** ACTION ITEM **
For the material below, return exactly the lines starting at the one holding "ATOM 62 C C" and ending at the one holding "ATOM 72 O O", counting both as part of the range.

══ TASK INPUT

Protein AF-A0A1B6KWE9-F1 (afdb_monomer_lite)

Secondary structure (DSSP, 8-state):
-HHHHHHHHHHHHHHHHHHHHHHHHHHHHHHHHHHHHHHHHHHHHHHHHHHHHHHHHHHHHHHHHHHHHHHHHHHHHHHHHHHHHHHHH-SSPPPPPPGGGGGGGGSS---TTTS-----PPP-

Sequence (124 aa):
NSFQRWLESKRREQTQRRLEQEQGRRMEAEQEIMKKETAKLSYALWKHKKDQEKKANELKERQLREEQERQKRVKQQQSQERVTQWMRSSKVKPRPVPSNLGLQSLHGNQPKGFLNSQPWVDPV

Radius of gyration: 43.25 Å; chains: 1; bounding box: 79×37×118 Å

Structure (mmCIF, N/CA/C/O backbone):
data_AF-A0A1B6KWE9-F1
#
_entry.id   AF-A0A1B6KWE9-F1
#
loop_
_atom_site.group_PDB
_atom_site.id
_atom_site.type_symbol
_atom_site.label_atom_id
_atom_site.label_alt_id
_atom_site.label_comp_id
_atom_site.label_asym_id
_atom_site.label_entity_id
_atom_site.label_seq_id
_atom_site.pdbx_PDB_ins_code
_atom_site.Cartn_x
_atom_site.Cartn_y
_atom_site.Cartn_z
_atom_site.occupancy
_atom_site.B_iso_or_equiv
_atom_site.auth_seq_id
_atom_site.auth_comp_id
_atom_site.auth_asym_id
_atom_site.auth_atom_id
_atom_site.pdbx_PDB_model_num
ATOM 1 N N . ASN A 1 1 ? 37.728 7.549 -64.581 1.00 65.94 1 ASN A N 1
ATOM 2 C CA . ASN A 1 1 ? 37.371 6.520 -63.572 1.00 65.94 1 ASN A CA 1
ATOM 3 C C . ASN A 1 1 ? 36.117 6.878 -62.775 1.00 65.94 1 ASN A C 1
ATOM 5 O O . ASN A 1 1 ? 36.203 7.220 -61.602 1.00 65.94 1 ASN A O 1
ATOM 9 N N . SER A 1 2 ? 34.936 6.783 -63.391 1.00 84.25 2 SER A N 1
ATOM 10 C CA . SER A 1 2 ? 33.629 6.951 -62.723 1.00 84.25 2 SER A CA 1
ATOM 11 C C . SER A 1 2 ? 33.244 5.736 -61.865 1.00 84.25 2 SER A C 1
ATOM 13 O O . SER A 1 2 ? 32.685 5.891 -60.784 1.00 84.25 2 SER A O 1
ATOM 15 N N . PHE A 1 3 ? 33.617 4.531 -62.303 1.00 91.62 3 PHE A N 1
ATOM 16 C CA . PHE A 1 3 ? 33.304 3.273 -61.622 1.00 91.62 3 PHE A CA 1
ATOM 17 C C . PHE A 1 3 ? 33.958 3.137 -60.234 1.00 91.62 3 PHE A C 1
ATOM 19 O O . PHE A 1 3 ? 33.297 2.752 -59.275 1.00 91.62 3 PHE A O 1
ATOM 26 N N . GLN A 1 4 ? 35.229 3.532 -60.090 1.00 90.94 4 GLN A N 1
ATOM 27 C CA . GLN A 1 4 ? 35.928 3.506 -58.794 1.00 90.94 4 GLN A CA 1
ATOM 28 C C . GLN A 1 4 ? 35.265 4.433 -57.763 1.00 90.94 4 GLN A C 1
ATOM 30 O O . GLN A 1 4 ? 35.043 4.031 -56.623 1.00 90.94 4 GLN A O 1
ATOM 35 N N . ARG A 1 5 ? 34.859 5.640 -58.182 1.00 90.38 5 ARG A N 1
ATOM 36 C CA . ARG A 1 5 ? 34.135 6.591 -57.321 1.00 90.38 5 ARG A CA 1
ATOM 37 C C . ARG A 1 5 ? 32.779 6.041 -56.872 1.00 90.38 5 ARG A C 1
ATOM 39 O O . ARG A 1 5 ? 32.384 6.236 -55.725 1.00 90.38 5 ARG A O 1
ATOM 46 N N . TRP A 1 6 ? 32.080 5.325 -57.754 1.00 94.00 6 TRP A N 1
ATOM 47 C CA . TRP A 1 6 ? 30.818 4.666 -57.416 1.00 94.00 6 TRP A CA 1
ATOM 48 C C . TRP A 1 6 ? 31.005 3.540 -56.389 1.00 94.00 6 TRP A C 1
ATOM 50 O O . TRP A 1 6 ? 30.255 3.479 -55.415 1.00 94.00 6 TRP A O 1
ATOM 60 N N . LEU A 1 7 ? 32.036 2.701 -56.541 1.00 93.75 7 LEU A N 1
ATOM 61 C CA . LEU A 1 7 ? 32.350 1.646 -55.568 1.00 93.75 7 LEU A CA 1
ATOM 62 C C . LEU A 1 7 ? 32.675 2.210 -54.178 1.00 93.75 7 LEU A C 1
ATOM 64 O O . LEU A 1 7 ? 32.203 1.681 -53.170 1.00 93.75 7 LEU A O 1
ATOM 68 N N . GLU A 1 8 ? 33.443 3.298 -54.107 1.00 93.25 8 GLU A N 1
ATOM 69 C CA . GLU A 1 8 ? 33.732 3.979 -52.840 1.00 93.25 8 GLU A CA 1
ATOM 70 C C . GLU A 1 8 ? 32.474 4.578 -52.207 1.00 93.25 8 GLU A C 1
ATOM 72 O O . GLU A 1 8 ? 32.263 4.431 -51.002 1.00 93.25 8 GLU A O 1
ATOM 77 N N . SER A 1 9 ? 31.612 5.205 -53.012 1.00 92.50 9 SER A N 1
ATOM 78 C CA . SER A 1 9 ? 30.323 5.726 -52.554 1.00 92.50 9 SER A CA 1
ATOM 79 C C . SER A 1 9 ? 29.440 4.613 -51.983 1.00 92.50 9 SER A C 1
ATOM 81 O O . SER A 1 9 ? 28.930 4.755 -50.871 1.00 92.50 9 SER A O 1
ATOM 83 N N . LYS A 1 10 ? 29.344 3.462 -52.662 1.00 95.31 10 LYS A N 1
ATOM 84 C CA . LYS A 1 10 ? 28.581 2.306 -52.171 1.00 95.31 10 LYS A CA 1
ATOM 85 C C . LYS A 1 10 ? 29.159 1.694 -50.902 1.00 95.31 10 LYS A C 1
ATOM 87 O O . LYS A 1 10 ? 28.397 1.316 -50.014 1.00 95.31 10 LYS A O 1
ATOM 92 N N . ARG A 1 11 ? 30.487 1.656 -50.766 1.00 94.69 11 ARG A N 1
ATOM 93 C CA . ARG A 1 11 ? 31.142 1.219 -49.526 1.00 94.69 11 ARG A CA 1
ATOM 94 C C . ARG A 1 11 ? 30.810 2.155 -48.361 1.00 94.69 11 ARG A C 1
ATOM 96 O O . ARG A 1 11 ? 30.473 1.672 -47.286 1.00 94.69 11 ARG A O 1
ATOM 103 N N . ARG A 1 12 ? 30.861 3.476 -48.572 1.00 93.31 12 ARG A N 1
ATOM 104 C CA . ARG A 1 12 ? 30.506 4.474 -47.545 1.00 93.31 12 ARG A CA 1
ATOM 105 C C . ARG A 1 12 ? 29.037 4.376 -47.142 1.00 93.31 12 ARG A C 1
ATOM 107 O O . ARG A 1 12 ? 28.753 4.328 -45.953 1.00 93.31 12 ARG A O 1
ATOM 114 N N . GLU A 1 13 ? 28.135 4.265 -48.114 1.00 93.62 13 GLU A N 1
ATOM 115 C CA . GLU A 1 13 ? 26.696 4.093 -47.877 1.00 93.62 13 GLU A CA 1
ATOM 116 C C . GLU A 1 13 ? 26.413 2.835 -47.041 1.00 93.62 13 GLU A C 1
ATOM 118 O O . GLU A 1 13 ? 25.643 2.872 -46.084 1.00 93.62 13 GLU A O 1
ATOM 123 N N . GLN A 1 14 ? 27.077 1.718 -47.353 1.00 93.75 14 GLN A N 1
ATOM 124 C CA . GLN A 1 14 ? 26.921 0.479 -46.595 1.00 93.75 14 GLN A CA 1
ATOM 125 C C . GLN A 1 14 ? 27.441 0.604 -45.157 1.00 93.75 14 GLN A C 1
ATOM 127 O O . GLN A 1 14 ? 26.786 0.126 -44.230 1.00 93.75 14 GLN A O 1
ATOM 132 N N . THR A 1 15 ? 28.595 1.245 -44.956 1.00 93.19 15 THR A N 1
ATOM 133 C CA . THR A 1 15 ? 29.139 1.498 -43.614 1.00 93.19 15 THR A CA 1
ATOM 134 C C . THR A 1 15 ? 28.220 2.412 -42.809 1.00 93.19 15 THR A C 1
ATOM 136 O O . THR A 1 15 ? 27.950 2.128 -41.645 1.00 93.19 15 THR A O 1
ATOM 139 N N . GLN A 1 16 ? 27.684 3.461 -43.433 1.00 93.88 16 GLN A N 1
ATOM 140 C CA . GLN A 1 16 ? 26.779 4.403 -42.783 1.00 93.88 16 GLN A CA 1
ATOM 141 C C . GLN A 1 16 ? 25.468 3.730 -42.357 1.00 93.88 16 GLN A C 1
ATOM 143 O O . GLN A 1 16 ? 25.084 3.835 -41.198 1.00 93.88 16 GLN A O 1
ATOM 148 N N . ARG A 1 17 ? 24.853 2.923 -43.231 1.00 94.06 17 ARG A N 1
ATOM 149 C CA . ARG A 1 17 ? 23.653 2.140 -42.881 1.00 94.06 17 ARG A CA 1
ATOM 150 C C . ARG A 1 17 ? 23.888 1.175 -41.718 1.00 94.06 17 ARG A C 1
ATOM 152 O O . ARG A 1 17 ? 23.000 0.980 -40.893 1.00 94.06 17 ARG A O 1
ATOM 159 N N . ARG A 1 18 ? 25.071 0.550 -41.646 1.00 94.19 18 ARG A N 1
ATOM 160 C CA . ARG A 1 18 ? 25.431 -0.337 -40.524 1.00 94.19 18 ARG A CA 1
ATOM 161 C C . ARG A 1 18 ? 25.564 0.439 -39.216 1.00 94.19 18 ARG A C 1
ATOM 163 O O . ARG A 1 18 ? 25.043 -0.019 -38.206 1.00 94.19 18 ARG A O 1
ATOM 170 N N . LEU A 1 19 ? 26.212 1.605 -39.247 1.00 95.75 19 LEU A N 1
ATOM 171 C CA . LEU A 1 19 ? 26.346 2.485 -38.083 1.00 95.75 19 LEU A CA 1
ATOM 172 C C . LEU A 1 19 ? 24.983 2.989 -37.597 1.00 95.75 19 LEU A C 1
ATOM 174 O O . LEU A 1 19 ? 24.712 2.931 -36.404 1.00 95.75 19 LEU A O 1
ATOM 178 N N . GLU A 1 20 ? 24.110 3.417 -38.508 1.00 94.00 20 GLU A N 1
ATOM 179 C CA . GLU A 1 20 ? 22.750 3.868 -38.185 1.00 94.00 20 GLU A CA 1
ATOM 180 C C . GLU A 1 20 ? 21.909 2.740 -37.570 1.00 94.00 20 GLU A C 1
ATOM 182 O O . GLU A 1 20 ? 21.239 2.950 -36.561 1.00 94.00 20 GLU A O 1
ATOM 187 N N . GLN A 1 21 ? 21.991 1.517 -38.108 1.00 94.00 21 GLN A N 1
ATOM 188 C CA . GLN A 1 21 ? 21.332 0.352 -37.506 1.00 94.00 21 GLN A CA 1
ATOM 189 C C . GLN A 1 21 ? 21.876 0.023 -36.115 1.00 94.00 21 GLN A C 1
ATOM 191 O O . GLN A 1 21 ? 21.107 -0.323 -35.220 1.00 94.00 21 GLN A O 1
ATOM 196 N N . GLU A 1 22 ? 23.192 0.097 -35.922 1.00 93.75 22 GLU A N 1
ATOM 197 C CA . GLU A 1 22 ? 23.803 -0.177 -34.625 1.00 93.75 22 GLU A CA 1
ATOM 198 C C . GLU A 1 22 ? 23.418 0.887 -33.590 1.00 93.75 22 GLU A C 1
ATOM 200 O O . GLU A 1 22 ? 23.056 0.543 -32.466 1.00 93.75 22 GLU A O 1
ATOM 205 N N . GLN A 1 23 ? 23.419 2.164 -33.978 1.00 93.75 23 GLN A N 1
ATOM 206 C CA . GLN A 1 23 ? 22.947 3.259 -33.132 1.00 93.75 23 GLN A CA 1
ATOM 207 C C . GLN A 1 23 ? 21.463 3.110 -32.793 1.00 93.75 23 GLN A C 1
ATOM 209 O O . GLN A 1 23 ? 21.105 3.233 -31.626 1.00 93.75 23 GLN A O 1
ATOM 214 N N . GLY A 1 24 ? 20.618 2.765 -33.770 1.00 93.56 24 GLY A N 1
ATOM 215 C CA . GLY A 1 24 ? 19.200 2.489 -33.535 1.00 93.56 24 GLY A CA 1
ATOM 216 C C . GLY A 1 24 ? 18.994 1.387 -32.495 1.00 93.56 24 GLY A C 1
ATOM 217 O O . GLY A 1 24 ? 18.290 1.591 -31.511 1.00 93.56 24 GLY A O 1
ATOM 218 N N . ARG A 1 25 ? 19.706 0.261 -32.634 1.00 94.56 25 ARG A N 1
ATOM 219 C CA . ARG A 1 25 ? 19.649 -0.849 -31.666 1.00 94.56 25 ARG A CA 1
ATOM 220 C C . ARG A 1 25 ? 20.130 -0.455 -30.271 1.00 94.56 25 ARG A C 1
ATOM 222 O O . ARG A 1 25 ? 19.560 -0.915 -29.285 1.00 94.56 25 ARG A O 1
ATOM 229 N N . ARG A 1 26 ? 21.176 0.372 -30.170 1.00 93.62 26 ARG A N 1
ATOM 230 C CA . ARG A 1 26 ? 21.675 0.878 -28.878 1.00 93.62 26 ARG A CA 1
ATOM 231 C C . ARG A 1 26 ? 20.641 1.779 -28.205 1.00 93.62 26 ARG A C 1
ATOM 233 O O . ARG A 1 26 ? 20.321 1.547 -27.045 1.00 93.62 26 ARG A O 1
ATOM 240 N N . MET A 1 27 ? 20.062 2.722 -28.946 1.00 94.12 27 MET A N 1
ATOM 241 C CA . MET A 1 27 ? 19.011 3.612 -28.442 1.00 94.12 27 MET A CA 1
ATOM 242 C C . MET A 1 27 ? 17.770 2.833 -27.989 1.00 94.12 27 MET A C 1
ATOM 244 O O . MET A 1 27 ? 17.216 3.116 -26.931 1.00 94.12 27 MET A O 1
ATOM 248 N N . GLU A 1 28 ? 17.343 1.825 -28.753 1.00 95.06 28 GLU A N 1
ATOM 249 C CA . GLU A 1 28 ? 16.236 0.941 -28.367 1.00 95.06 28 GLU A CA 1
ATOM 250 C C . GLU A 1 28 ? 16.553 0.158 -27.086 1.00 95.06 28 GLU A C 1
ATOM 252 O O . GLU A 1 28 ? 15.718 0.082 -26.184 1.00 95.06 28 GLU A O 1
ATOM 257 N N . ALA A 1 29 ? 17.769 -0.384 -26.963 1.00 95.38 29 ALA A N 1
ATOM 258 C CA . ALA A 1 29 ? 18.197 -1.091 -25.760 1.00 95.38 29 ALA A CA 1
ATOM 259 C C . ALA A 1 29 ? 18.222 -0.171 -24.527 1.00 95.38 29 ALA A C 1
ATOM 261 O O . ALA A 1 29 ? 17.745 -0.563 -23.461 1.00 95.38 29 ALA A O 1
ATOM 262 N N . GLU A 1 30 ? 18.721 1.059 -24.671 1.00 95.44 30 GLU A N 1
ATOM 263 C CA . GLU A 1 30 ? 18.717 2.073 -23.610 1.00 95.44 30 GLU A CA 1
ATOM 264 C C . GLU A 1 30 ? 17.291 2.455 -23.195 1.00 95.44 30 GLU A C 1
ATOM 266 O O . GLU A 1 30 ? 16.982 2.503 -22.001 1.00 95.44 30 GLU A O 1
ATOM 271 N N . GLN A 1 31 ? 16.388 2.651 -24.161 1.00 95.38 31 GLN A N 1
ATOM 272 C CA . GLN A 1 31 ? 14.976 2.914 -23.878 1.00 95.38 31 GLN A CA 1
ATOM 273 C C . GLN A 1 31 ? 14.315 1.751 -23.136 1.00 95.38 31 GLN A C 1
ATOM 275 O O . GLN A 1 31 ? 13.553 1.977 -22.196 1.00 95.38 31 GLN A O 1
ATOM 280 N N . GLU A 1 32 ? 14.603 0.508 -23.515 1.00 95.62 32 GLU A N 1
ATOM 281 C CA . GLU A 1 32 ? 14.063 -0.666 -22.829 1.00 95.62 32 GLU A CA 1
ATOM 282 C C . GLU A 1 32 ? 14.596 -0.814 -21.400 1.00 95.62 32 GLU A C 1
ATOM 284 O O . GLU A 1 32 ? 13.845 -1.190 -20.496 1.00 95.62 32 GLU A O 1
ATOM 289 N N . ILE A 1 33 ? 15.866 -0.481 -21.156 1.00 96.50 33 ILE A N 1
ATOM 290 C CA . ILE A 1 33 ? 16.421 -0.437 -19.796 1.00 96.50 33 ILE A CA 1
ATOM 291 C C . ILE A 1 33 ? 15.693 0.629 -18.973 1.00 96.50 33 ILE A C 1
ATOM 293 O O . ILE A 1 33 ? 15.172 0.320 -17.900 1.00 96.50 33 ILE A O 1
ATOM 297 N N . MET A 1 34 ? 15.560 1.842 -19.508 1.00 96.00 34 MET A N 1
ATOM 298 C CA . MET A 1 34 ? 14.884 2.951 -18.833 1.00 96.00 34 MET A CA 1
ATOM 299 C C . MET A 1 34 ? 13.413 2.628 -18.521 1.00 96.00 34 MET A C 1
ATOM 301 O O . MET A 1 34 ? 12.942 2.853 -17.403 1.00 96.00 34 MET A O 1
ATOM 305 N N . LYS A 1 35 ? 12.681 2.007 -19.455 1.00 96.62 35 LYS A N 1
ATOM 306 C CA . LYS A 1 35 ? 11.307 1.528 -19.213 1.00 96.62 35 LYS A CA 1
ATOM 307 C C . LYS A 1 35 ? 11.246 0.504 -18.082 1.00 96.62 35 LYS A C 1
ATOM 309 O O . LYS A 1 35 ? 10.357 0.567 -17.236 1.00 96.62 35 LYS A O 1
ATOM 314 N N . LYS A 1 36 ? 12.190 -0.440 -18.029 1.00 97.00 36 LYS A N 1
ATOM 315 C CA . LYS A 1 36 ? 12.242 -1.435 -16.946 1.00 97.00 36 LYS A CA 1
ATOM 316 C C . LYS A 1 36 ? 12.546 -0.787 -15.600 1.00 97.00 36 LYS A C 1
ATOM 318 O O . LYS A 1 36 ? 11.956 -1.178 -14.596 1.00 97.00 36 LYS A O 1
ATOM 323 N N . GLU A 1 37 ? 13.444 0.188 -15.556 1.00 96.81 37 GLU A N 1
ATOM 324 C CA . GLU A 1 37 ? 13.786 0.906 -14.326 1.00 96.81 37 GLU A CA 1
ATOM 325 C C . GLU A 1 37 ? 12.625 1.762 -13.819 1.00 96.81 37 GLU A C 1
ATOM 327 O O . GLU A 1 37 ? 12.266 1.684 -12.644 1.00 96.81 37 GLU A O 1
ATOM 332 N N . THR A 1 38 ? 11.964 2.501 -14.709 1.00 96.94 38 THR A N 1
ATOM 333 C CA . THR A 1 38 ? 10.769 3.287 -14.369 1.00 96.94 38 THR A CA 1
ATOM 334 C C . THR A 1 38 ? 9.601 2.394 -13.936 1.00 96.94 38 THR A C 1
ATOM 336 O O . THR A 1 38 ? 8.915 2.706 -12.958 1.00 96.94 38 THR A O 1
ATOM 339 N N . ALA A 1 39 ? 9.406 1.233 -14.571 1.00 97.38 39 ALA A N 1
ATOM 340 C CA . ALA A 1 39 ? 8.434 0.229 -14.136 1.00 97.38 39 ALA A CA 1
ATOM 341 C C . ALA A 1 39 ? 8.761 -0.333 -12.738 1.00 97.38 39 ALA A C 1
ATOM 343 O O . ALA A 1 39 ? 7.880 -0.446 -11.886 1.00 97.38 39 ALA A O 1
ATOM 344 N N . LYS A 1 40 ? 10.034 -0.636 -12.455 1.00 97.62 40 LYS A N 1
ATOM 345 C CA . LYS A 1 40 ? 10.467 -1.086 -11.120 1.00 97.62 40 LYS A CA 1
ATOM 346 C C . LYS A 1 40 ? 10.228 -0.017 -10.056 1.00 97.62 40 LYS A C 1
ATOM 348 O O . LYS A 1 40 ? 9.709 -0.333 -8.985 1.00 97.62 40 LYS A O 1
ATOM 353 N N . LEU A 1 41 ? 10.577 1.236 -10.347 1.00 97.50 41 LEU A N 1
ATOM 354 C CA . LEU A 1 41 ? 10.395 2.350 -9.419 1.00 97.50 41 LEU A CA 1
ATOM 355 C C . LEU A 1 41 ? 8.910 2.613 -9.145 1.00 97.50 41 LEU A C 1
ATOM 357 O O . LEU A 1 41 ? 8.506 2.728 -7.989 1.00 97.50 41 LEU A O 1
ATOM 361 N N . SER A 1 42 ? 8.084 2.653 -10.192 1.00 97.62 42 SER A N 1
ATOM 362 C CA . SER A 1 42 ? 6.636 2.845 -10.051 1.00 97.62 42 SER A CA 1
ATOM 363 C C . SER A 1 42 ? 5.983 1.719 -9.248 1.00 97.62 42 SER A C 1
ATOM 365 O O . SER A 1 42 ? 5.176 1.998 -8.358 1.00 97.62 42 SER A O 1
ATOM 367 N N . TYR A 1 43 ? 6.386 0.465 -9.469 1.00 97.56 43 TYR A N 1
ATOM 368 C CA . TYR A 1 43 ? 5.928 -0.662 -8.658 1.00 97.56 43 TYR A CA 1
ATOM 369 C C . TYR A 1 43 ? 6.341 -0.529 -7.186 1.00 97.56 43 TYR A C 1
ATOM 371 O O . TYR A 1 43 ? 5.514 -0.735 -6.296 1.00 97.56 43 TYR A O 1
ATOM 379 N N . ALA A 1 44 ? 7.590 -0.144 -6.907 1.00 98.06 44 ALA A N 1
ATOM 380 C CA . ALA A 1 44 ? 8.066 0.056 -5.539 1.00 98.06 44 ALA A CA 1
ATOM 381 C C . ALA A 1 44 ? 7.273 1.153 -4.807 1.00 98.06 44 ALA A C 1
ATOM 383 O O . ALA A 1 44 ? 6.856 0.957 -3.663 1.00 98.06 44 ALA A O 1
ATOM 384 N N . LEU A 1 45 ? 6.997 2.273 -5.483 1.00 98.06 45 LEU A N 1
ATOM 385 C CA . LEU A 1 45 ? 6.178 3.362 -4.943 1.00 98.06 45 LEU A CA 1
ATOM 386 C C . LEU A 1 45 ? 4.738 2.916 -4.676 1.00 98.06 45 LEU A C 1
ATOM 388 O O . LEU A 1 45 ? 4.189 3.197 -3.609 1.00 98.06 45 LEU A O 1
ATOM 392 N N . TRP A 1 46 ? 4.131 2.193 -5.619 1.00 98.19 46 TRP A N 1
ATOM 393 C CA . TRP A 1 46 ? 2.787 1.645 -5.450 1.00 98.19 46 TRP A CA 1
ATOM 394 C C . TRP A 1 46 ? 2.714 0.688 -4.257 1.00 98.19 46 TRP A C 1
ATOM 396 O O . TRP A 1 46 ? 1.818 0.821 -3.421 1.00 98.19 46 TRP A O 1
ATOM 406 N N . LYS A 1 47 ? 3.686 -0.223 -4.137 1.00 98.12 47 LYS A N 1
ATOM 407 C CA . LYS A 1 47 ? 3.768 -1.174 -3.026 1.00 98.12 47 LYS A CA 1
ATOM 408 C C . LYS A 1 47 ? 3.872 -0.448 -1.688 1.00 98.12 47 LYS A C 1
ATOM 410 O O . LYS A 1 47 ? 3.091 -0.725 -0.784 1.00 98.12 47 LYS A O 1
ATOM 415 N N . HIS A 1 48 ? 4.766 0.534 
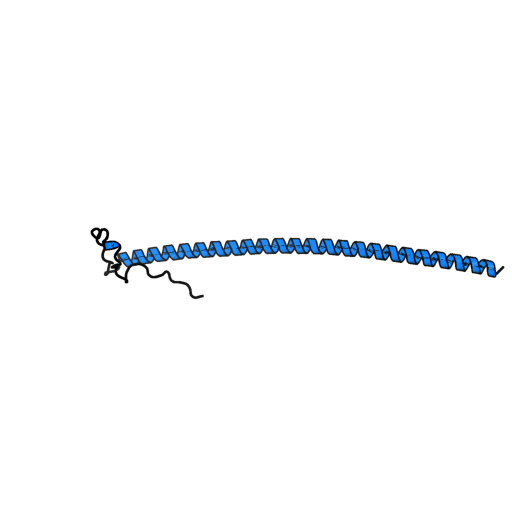-1.586 1.00 97.81 48 HIS A N 1
ATOM 416 C CA . HIS A 1 48 ? 4.919 1.327 -0.369 1.00 97.81 48 HIS A CA 1
ATOM 417 C C . HIS A 1 48 ? 3.623 2.060 0.010 1.00 97.81 48 HIS A C 1
ATOM 419 O O . HIS A 1 48 ? 3.206 2.030 1.168 1.00 97.81 48 HIS A O 1
ATOM 425 N N . LYS A 1 49 ? 2.936 2.665 -0.968 1.00 97.75 49 LYS A N 1
ATOM 426 C CA . LYS A 1 49 ? 1.638 3.317 -0.744 1.00 97.75 49 LYS A CA 1
ATOM 427 C C . LYS A 1 49 ? 0.588 2.325 -0.237 1.00 97.75 49 LYS A C 1
ATOM 429 O O . LYS A 1 49 ? -0.159 2.653 0.682 1.00 97.75 49 LYS A O 1
ATOM 434 N N . LYS A 1 50 ? 0.542 1.116 -0.802 1.00 97.88 50 LYS A N 1
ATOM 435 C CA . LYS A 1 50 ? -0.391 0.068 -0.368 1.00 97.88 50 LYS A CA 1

════

** SOLUTION FOR THIS PROBLEM **
ATOM 62 C C . LEU A 1 7 ? 32.675 2.210 -54.178 1.00 93.75 7 LEU A C 1
ATOM 64 O O . LEU A 1 7 ? 32.203 1.681 -53.170 1.00 93.75 7 LEU A O 1
ATOM 68 N N . GLU A 1 8 ? 33.443 3.298 -54.107 1.00 93.25 8 GLU A N 1
ATOM 69 C CA . GLU A 1 8 ? 33.732 3.979 -52.840 1.00 93.25 8 GLU A CA 1
ATOM 70 C C . GLU A 1 8 ? 32.474 4.578 -52.207 1.00 93.25 8 GLU A C 1
ATOM 72 O O . GLU A 1 8 ? 32.263 4.431 -51.002 1.00 93.25 8 GLU A O 1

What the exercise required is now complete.